I am working on a project where users have the possibility to export data from different Psql tables as CSV.
Inspired by a great article (https://joaquimadraz.com/csv-export-with-postgres-ecto-and-phoenix) I managed to successfully setup a Stream to query and send the csv data as chunks to the user, where they are made available as a download.

This works great for one table at a time, but today I attempted to expand this as such that the user is able to request for multiple tables and receive the data in csv format zipped (compressed) into one file. However, I cannot get my head around how to achieve this.
Zipping data in a lazy manner seems counterintuitive to me, is this possible in Elixir/Erlang? It appears to me I need a structure that lazily reads rows from a Psql copy command, while zipping and also keep track of where one file stops and another starts.

How can I compress the data and send it as one package using a Ecto.Adapters.SQL stream and send it chunked to the user?

I hope I phrased the question clear enough, please let me know if more explanation is needed.

1 Like

It would be great if you give a step-by-step example, giving several table names, input parameters and expected output – because I can’t quite follow.

I’ve done streaming and in-place CSV reports in Elixir before and it can be confusing when you first do it but rest assured, it’s very doable.

3 Likes

Thank you for your response, right now the flow is as following:

The data model up for export so far contains of a user table (name, email etc.) and a table of achievements within the application (title, expiration date, description).
A user request to download their data, which result into a GET request to the server.
The input for now is only the user id, and the result is queried from one table resulting into one CSV file using a COPY statement, i.e.:
COPY (
query here
) to STDOUT WITH CSV DELIMITER ‘,’;
“”"
This query is used in:

defp stream(query, header, batch_size \ 500) do
Repo
|> SQL.stream(query, [], max_rows: batch_size)
|> Stream.map(& &1.rows)
|> (fn stream -> Stream.concat(header, stream) end).()
end

In a controller, I reduce this stream and send the data in chunks to the user back using chunk/2.

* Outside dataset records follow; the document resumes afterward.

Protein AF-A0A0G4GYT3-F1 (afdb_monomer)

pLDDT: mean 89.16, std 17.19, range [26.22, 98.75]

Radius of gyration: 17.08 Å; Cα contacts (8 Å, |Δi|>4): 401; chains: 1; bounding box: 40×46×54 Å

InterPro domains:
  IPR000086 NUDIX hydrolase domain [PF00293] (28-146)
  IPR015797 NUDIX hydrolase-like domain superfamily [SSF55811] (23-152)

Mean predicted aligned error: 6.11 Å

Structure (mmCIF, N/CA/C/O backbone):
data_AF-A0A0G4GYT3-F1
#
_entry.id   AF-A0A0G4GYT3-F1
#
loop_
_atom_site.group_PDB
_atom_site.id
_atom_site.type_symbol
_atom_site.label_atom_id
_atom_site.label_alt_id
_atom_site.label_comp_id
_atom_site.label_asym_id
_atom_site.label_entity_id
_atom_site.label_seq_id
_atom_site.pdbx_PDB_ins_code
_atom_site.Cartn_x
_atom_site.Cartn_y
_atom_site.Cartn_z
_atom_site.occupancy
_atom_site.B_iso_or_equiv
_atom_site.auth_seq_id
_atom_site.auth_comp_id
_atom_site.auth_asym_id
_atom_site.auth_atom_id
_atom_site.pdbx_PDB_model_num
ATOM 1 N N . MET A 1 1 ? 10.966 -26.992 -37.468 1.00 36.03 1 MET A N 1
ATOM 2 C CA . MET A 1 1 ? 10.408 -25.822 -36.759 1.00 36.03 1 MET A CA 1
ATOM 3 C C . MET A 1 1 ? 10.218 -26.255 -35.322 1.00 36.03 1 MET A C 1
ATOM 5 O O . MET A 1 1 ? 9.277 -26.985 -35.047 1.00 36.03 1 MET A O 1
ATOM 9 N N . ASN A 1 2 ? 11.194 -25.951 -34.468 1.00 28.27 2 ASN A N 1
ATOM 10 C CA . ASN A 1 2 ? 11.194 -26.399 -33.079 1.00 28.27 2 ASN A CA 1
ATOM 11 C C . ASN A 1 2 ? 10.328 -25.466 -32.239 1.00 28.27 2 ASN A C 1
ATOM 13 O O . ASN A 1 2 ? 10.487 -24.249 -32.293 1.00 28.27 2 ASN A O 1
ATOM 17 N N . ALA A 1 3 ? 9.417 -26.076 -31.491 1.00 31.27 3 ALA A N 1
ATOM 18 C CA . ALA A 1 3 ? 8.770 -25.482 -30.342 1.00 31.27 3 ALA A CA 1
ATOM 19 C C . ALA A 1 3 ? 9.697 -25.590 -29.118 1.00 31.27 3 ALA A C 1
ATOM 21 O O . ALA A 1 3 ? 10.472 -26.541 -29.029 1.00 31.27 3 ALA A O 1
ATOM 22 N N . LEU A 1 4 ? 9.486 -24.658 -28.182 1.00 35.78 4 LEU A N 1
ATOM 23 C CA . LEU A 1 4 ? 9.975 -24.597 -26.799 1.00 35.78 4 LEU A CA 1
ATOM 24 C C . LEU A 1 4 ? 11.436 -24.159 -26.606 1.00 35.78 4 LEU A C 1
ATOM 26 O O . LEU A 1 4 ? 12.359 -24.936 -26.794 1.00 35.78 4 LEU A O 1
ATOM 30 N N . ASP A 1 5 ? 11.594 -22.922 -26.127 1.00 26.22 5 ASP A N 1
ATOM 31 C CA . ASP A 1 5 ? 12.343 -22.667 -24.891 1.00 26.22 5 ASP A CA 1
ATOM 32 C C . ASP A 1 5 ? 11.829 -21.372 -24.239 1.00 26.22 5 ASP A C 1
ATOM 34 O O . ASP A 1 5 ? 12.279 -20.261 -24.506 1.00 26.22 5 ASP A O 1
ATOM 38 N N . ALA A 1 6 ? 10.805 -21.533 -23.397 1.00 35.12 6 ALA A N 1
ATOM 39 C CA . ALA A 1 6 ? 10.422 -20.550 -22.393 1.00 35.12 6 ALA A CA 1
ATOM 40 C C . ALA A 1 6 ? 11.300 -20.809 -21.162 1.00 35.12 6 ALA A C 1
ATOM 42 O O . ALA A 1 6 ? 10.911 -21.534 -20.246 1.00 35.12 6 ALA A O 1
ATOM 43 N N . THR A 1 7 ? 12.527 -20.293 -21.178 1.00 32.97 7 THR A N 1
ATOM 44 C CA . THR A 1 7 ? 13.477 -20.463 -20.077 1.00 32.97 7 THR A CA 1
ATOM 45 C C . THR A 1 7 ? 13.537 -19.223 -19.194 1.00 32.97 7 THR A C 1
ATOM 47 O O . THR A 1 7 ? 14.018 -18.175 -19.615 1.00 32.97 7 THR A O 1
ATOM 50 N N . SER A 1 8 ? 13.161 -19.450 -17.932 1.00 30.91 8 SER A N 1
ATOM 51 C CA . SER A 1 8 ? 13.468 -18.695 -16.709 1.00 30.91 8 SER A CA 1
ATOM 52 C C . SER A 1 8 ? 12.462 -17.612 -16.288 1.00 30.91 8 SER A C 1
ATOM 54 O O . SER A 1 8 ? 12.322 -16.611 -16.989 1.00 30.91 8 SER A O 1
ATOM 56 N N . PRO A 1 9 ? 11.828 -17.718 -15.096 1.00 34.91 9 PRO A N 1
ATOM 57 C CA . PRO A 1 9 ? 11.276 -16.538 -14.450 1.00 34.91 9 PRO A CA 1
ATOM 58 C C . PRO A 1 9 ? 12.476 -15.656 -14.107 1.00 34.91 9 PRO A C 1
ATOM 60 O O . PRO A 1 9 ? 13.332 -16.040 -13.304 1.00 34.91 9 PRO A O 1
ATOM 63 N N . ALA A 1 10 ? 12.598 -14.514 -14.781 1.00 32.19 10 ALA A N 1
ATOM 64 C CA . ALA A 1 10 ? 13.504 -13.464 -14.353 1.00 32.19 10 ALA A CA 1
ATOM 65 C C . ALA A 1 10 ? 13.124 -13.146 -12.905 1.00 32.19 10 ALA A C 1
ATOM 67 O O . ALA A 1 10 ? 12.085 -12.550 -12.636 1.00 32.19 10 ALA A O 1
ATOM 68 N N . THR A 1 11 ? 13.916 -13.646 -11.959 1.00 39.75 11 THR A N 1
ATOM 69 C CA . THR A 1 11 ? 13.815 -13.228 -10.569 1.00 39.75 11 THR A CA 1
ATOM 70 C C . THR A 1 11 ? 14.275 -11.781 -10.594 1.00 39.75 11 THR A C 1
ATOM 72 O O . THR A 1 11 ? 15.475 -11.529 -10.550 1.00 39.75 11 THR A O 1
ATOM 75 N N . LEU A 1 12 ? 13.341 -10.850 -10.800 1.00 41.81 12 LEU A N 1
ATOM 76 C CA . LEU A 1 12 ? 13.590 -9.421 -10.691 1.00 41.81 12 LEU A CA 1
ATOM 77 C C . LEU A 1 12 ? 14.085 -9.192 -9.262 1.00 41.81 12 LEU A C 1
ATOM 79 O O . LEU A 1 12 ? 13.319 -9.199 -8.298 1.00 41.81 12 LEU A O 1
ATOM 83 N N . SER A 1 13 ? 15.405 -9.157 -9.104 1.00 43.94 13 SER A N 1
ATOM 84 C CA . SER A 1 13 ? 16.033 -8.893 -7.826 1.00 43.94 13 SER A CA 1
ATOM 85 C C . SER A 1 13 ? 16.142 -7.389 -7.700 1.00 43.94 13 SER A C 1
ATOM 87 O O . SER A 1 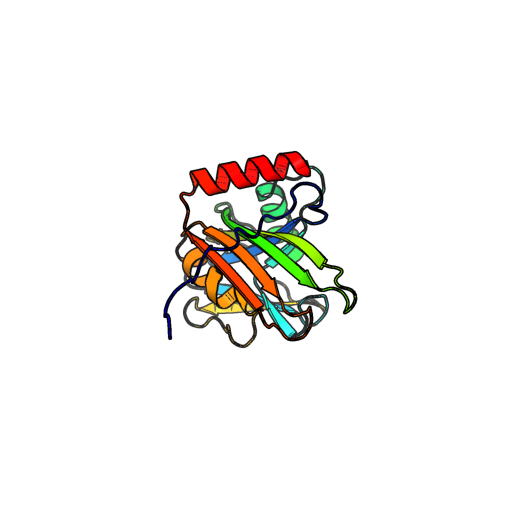13 ? 16.930 -6.790 -8.425 1.00 43.94 13 SER A O 1
ATOM 89 N N . VAL A 1 14 ? 15.395 -6.802 -6.769 1.00 51.94 14 VAL A N 1
ATOM 90 C CA . VAL A 1 14 ? 15.689 -5.440 -6.314 1.00 51.94 14 VAL A CA 1
ATOM 91 C C . VAL A 1 14 ? 17.126 -5.415 -5.831 1.00 51.94 14 VAL A C 1
ATOM 93 O O . VAL A 1 14 ? 17.510 -6.233 -4.977 1.00 51.94 14 VAL A O 1
ATOM 96 N N . ASP A 1 15 ? 17.926 -4.502 -6.374 1.00 52.47 15 ASP A N 1
ATOM 97 C CA . ASP A 1 15 ? 19.266 -4.297 -5.850 1.00 52.47 15 ASP A CA 1
ATOM 98 C C . ASP A 1 15 ? 19.142 -3.713 -4.438 1.00 52.47 15 ASP A C 1
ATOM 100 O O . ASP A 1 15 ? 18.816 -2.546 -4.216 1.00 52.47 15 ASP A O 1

The desired situation would be:

  1. User requests export
  2. The data from the user table is queried and copied as a CSV file, while the data from the achievements table is also copied into another separate CSV file.
  3. The two files are ‘zipped’ together and returned to the user
  4. Preferably the entire chain happens in a stream, with chunked responses

I hope this makes things clearer, if not please let me know!

Off the top of my head:

defp produce_report(query, converter_function, header, file_path)
when is_function(converter_function) do
  {:ok, _} = Repo.transaction(fn() ->
    # This function assumes the result will be written to a file, not returned as a value.
    query
    |> Repo.stream
    |> converter_function.(header, file_path)
    |> Stream.run
  end, timeout: :infinity)
end

defp produce_report_users() do
  produce_report(query_users(), &YourReportModule.convert_user_to_csv_and_append_to_file/2, users_header(), users_file_path())
end

defp produce_report_achievements() do
  produce_report(query_achievements(), &YourReportModule.convert_achievement_to_csv_and_append_to_file/2, achievements_header(), achievements_file_path())
end

def produce_reports_users_and_achievements() do
  # Start all tasks asynchronously in the background.
  users_task = Task.async(&produce_report_users/0)
  achievements_task = Task.async(&produce_report_achievements/0)
  # Wait until all tasks are done.
  results = Task.yield_many([users_task, achievements_task], :infinity)
  #...<your code verifying the list of tuples that is the "results" variable goes here>...
  #... 
  # Create the resulting ZIP file. 
  zip_file = :zip.create(result_path(), [users_file_path(), achievements_file_path()])
  # ...<your code to handle the created ZIP file goes here>...
end

For more options on processing the results of many asynchronous tasks (as used in this very crude example), please see Task.yield_many docs.

Also check Erlang’s zip module.

Again, this is very rough but it should give you a general idea. I opted to spawn each report in a separate process which should be beneficial on multi-core machines; however, if each report is quite heavy and needs a lot of CPU, then you might want to just iterate over each report in-place (without spawning processes) – that depends on your priorities.

6 Likes

This looks very promising, I will try this out today!
Thank you very much for your effort, I will report on whether I managed to solve this or not.

This worked out perfectly. Thank you very much for the assist @dimitarvp, this topic can be closed!

FYI you can mark mine as the accepted answer and it’s considered closed.

Glad I could help! Hope this made you understand Elixir better. :slight_smile:

1 Like